Glossary term

Parabolic SAR (Stop and Reverse)

Parabolic SAR, or stop and reverse, is a trend-following technical indicator that plots trailing dots to suggest trend direction and possible reversals.

Updated

May 24, 2026

Read time

3 min read

What Is Parabolic SAR?

Parabolic SAR, short for stop and reverse, is a trend-following technical indicator that plots dots above or below price. Dots below price generally suggest an uptrend, while dots above price generally suggest a downtrend.

The indicator was developed by J. Welles Wilder as a trailing stop and reversal system. Traders use it to identify trend direction, trail exits, and watch for possible trend changes. It is most useful in trending markets and can be noisy in sideways markets.

Key Takeaways

  • Parabolic SAR plots trailing dots that move with the trend.
  • Dots below price usually indicate bullish trend direction; dots above price usually indicate bearish direction.
  • A flip from one side of price to the other can signal a possible stop-and-reverse point.
  • The indicator works best when price trends persist and can whipsaw during choppy trading.
  • It should be paired with position sizing, stops, and broader market context rather than used as a standalone signal.

How the Indicator Works

Parabolic SAR creates a moving stop level that accelerates as a trend extends. In an uptrend, the dots rise beneath price. In a downtrend, the dots fall above price. If price crosses the SAR level, the indicator flips to the other side, implying that the prior trend may have stopped and reversed.

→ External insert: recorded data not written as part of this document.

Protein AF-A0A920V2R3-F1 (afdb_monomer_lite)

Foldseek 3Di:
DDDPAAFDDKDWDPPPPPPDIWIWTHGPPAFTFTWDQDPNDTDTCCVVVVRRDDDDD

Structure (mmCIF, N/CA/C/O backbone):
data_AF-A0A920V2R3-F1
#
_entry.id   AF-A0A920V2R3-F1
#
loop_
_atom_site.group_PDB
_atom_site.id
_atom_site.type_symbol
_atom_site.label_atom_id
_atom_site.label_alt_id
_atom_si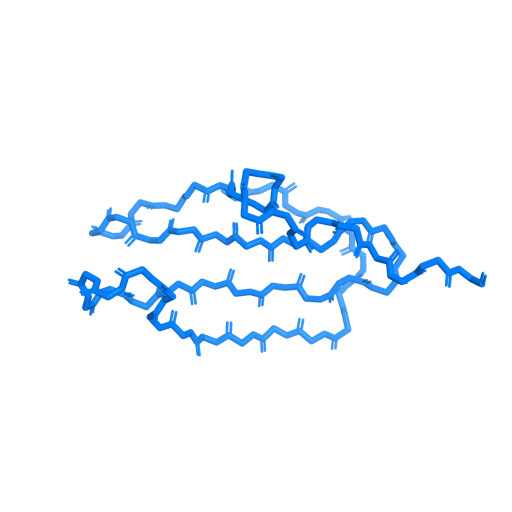te.label_comp_id
_atom_site.label_asym_id
_atom_site.label_entity_id
_atom_site.label_seq_id
_atom_site.pdbx_PDB_ins_code
_atom_site.Cartn_x
_atom_site.Cartn_y
_atom_site.Cartn_z
_atom_site.occupancy
_atom_site.B_iso_or_equiv
_atom_site.auth_seq_id
_atom_site.auth_comp_id
_atom_site.auth_asym_id
_atom_site.auth_atom_id
_atom_site.pdbx_PDB_model_num
ATOM 1 N N . MET A 1 1 ? -3.834 -9.832 -0.693 1.00 61.72 1 MET A N 1
ATOM 2 C CA . MET A 1 1 ? -2.522 -9.315 -1.154 1.00 61.72 1 MET A CA 1
ATOM 3 C C . MET A 1 1 ? -1.958 -10.219 -2.246 1.00 61.72 1 MET A C 1
ATOM 5 O O . MET A 1 1 ? -1.996 -11.429 -2.075 1.00 61.72 1 MET A O 1
ATOM 9 N N . ASN A 1 2 ? -1.483 -9.663 -3.368 1.00 72.31 2 ASN A N 1
ATOM 10 C CA . ASN A 1 2 ? -0.960 -10.434 -4.512 1.00 72.31 2 ASN A CA 1
ATOM 11 C C . ASN A 1 2 ? 0.250 -9.731 -5.180 1.00 72.31 2 ASN A C 1
ATOM 13 O O . ASN A 1 2 ? 0.339 -9.644 -6.404 1.00 72.31 2 ASN A O 1
ATOM 17 N N . ASN A 1 3 ? 1.200 -9.222 -4.381 1.00 82.00 3 ASN A N 1
ATOM 18 C CA . ASN A 1 3 ? 2.477 -8.717 -4.900 1.00 82.00 3 ASN A CA 1
ATOM 19 C C . ASN A 1 3 ? 3.483 -9.866 -5.063 1.00 82.00 3 ASN A C 1
ATOM 21 O O . ASN A 1 3 ? 3.883 -10.479 -4.079 1.00 82.00 3 ASN A O 1
ATOM 25 N N . ARG A 1 4 ? 3.893 -10.156 -6.302 1.00 83.69 4 ARG A N 1
ATOM 26 C CA . ARG A 1 4 ? 4.904 -11.181 -6.640 1.00 83.69 4 ARG A CA 1
ATOM 27 C C . ARG A 1 4 ? 6.179 -10.575 -7.239 1.00 83.69 4 ARG A C 1
ATOM 29 O O . ARG A 1 4 ? 6.919 -11.266 -7.933 1.00 83.69 4 ARG A O 1
ATOM 36 N N . ARG A 1 5 ? 6.384 -9.271 -7.043 1.00 86.75 5 ARG A N 1
ATOM 37 C CA . ARG A 1 5 ? 7.523 -8.509 -7.572 1.00 86.75 5 ARG A CA 1
ATOM 38 C C . ARG A 1 5 ? 8.656 -8.460 -6.552 1.00 86.75 5 ARG A C 1
ATOM 40 O O . ARG A 1 5 ? 8.458 -8.782 -5.383 1.00 86.75 5 ARG A O 1
ATOM 47 N N . TRP A 1 6 ? 9.834 -8.037 -6.998 1.00 85.69 6 TRP A N 1
ATOM 48 C CA . TRP A 1 6 ? 10.931 -7.714 -6.090 1.00 85.69 6 TRP A CA 1
ATOM 49 C C . TRP A 1 6 ? 10.691 -6.352 -5.450 1.00 85.69 6 TRP A C 1
ATOM 51 O O . TRP A 1 6 ? 10.513 -5.350 -6.146 1.00 85.69 6 TRP A O 1
ATOM 61 N N . SER A 1 7 ? 10.661 -6.349 -4.122 1.00 87.00 7 SER A N 1
ATOM 62 C CA . SER A 1 7 ? 10.435 -5.158 -3.314 1.00 87.00 7 SER A CA 1
ATOM 63 C C . SER A 1 7 ? 11.752 -4.634 -2.762 1.00 87.00 7 SER A C 1
ATOM 65 O O . SER A 1 7 ? 12.568 -5.412 -2.274 1.00 87.00 7 SER A O 1
ATOM 67 N N . PHE A 1 8 ? 11.925 -3.318 -2.826 1.00 89.00 8 PHE A N 1
ATOM 68 C CA . PHE A 1 8 ? 13.068 -2.618 -2.250 1.00 89.00 8 PHE A CA 1
ATOM 69 C C . PHE A 1 8 ? 12.810 -2.257 -0.788 1.00 89.00 8 PHE A C 1
ATOM 71 O O . PHE A 1 8 ? 13.639 -2.494 0.087 1.00 89.00 8 PHE A O 1
ATOM 78 N N . ALA A 1 9 ? 11.625 -1.703 -0.522 1.00 92.19 9 ALA A N 1
ATOM 79 C CA . ALA A 1 9 ? 11.230 -1.236 0.796 1.00 92.19 9 ALA A CA 1
ATOM 80 C C . ALA A 1 9 ? 9.722 -1.389 1.010 1.00 92.19 9 ALA A C 1
ATOM 82 O O . ALA A 1 9 ? 8.931 -1.369 0.065 1.00 92.19 9 ALA A O 1
ATOM 83 N N . ALA A 1 10 ? 9.329 -1.501 2.275 1.00 94.56 10 ALA A N 1
ATOM 84 C CA . ALA A 1 10 ? 7.941 -1.451 2.710 1.00 94.56 10 ALA A CA 1
ATOM 85 C C . ALA A 1 10 ? 7.816 -0.531 3.930 1.00 94.56 10 ALA A C 1
ATOM 87 O O . ALA A 1 10 ? 8.757 -0.423 4.720 1.00 94.56 10 ALA A O 1
ATOM 88 N N . GLY A 1 11 ? 6.667 0.124 4.076 1.00 96.38 11 GLY A N 1
ATOM 89 C CA . GLY A 1 11 ? 6.394 1.047 5.175 1.00 96.38 11 GLY A CA 1
ATOM 90 C C . GLY A 1 11 ? 4.919 1.066 5.561 1.00 96.38 11 GLY A C 1
ATOM 91 O O . GLY A 1 11 ? 4.053 0.898 4.703 1.00 96.38 11 GLY A O 1
ATOM 92 N N . TRP A 1 12 ? 4.667 1.271 6.854 1.00 97.19 12 TRP A N 1
ATOM 93 C CA . TRP A 1 12 ? 3.330 1.428 7.424 1.00 97.19 12 TRP A CA 1
ATOM 94 C C . TRP A 1 12 ? 2.993 2.910 7.597 1.00 97.19 12 TRP A C 1
ATOM 96 O O . TRP A 1 12 ? 3.834 3.672 8.078 1.00 97.19 12 TRP A O 1
ATOM 106 N N . SER A 1 13 ? 1.779 3.307 7.228 1.00 95.19 13 SER A N 1
ATOM 107 C CA . SER A 1 13 ? 1.233 4.651 7.446 1.00 95.19 13 SER A CA 1
ATOM 108 C C . SER A 1 13 ? -0.287 4.573 7.467 1.00 95.19 13 SER A C 1
ATOM 110 O O . SER A 1 13 ? -0.836 3.744 6.767 1.00 95.19 13 SER A O 1
ATOM 112 N N . ASP A 1 14 ? -0.954 5.444 8.210 1.00 96.69 14 ASP A N 1
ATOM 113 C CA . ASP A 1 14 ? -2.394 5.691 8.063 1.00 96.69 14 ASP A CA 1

The calculation uses an acceleration factor and an extreme point, which is the highest high in an uptrend or lowest low in a downtrend. As the trend continues, the acceleration factor increases, causing the SAR level to move closer to price. That tightening effect is what gives the indicator its parabolic shape.

How Traders Use It

Use

Practical Meaning

Trend direction

Dots below price point to upward momentum; dots above price point to downward momentum.

Trailing exit

The dots can act as a moving stop reference during a trend.

Reversal alert

A flip to the other side of price can mark a possible change in direction.

Trade filter

Some traders use it with other indicators to avoid trading against the prevailing trend.

For example, a trader in a long position may use rising SAR dots as a trailing exit guide. If price falls through the dots and the indicator flips above price, the trader may close the long position, reduce exposure, or consider a short setup if the broader strategy allows it.

Trend Tool, Not Forecast

Parabolic SAR is reactive. It follows price and updates as the trend develops. It does not know whether a breakout is fundamentally justified, whether earnings are improving, or whether a macro event will change the market. Like many trend-following tools, it can help impose discipline after a move begins, but it cannot guarantee that the next signal will be profitable.

The indicator is also sensitive to settings. A faster setting can produce earlier flips but more false signals. A slower setting can reduce noise but give back more profit before an exit. Different securities, time frames, and volatility regimes may require different interpretation.

Where It Struggles

Parabolic SAR can perform poorly when price moves sideways. In a range-bound market, dots may flip above and below price repeatedly, creating whipsaw signals. That can lead to overtrading if a trader treats each flip as a fresh high-confidence forecast.

It can also be awkward around gaps and fast reversals. A stop reference does not guarantee a fill at the indicated level. Slippage, wide spreads, low liquidity, and overnight news can turn a clean chart signal into a different real-world execution price.

The Bottom Line

Parabolic SAR is a trend-following stop-and-reverse indicator. It can help traders visualize trend direction and trailing exit points, but it is strongest when paired with broader analysis, risk limits, and realistic execution assumptions.